- **Exercise instructions**: Counting only lines below that contain the string "Paris", give the total as a single number.

- **Task inputs**:
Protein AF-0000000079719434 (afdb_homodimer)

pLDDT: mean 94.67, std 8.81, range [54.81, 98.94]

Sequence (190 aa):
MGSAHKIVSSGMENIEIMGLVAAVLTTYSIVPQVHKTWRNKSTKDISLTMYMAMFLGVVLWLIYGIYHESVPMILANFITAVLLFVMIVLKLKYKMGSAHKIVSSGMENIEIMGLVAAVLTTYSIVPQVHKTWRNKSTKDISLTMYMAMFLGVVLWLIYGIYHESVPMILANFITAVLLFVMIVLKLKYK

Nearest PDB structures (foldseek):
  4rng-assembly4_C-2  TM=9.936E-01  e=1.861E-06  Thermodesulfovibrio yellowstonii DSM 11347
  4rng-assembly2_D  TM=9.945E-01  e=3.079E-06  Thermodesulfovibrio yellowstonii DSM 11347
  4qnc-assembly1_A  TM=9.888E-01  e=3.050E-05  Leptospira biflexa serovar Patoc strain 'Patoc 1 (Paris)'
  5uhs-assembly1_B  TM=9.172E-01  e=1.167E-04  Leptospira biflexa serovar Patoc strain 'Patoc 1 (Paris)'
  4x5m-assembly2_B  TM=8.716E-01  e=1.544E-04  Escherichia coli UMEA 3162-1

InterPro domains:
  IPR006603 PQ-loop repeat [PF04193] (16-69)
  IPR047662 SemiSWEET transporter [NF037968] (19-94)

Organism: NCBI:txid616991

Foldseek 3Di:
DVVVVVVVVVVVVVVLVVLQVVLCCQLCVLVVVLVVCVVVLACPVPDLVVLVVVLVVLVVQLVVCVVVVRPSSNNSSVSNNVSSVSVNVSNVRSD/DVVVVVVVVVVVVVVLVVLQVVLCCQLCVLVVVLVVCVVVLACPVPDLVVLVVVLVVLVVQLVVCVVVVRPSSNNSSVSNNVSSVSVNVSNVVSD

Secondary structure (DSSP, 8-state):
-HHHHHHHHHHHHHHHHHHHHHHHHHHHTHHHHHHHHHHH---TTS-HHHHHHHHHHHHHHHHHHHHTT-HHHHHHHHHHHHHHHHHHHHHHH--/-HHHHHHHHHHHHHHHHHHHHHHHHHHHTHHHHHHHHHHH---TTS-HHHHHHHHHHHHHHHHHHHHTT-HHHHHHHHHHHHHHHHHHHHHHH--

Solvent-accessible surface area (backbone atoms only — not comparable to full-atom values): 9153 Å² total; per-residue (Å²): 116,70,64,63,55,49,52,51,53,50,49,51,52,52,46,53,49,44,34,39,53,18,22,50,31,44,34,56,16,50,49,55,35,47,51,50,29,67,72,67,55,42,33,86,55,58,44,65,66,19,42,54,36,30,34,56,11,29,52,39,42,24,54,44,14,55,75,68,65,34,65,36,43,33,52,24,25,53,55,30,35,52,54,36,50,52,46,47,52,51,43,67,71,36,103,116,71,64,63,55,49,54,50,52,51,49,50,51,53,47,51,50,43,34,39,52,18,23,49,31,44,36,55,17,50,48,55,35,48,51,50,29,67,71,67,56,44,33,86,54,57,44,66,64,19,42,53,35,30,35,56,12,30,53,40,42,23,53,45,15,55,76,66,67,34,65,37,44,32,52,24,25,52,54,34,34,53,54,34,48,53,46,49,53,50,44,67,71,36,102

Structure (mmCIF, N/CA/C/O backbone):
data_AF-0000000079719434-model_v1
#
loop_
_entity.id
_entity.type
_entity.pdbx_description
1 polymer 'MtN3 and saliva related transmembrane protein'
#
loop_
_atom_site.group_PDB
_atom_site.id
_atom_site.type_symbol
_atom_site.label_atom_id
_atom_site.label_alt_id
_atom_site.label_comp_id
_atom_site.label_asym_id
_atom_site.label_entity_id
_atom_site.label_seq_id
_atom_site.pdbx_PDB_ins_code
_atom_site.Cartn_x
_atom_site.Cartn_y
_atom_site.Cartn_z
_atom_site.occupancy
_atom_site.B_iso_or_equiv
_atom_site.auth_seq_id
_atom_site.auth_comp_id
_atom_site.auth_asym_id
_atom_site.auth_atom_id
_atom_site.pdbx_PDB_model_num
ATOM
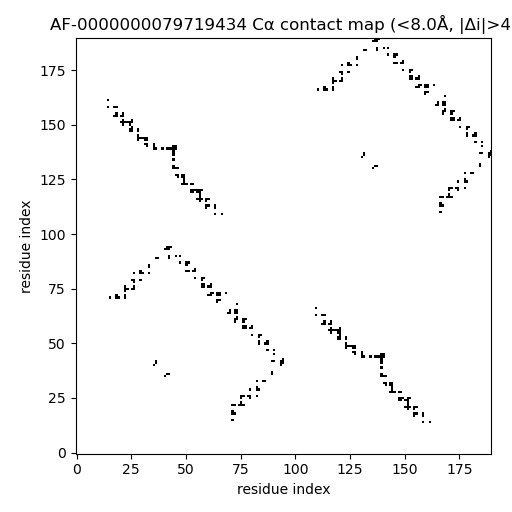 1 N N . MET A 1 1 ? 0.229 26.531 32.25 1 56.62 1 MET A N 1
ATOM 2 C CA . MET A 1 1 ? 0.616 26.781 30.844 1 56.62 1 MET A CA 1
ATOM 3 C C . MET A 1 1 ? 1.739 25.844 30.422 1 56.62 1 MET A C 1
ATOM 5 O O . MET A 1 1 ? 1.722 25.312 29.312 1 56.62 1 MET A O 1
ATOM 9 N N . GLY A 1 2 ? 2.689 25.469 31.125 1 70.75 2 GLY A N 1
ATOM 10 C CA . GLY A 1 2 ? 3.826 24.594 30.891 1 70.75 2 GLY A CA 1
ATOM 11 C C . GLY A 1 2 ? 3.434 23.141 30.719 1 70.75 2 GLY A C 1
ATOM 12 O O . GLY A 1 2 ? 3.98 22.438 29.859 1 70.75 2 GLY A O 1
ATOM 13 N N . SER A 1 3 ? 2.33 22.75 31.391 1 69.25 3 SER A N 1
ATOM 14 C CA . SER A 1 3 ? 1.904 21.359 31.359 1 69.25 3 SER A CA 1
ATOM 15 C C . SER A 1 3 ? 1.192 21.016 30.047 1 69.25 3 SER A C 1
ATOM 17 O O . SER A 1 3 ? 1.444 19.969 29.453 1 69.25 3 SER A O 1
ATOM 19 N N . ALA A 1 4 ? 0.373 21.953 29.625 1 73 4 ALA A N 1
ATOM 20 C CA . ALA A 1 4 ? -0.369 21.766 28.375 1 73 4 ALA A CA 1
ATOM 21 C C . ALA A 1 4 ? 0.573 21.719 27.172 1 73 4 ALA A C 1
ATOM 23 O O . ALA A 1 4 ? 0.402 20.891 26.281 1 73 4 ALA A O 1
ATOM 24 N N . HIS A 1 5 ? 1.598 22.562 27.109 1 72.5 5 HIS A N 1
ATOM 25 C CA . HIS A 1 5 ? 2.578 22.594 26.031 1 72.5 5 HIS A CA 1
ATOM 26 C C . HIS A 1 5 ? 3.379 21.297 25.984 1 72.5 5 HIS A C 1
ATOM 28 O O . HIS A 1 5 ? 3.674 20.781 24.891 1 72.5 5 HIS A O 1
ATOM 34 N N . LYS A 1 6 ? 3.693 20.734 27.125 1 72.06 6 LYS A N 1
ATOM 35 C CA . LYS A 1 6 ? 4.453 19.5 27.203 1 72.06 6 LYS A CA 1
ATOM 36 C C . LYS A 1 6 ? 3.615 18.312 26.734 1 72.06 6 LYS A C 1
ATOM 38 O O . LYS A 1 6 ? 4.121 17.422 26.047 1 72.06 6 LYS A O 1
ATOM 43 N N . ILE A 1 7 ? 2.357 18.234 27.031 1 68 7 ILE A N 1
ATOM 44 C CA . ILE A 1 7 ? 1.456 17.172 26.625 1 68 7 ILE A CA 1
ATOM 45 C C . ILE A 1 7 ? 1.271 17.188 25.109 1 68 7 ILE A C 1
ATOM 47 O O . ILE A 1 7 ? 1.33 16.141 24.469 1 68 7 ILE A O 1
ATOM 51 N N . VAL A 1 8 ? 1.187 18.359 24.547 1 73.12 8 VAL A N 1
ATOM 52 C CA . VAL A 1 8 ? 1.013 18.5 23.109 1 73.12 8 VAL A CA 1
ATOM 53 C C . VAL A 1 8 ? 2.299 18.109 22.391 1 73.12 8 VAL A C 1
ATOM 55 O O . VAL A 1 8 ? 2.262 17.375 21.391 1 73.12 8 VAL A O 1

- **Written solution**: 2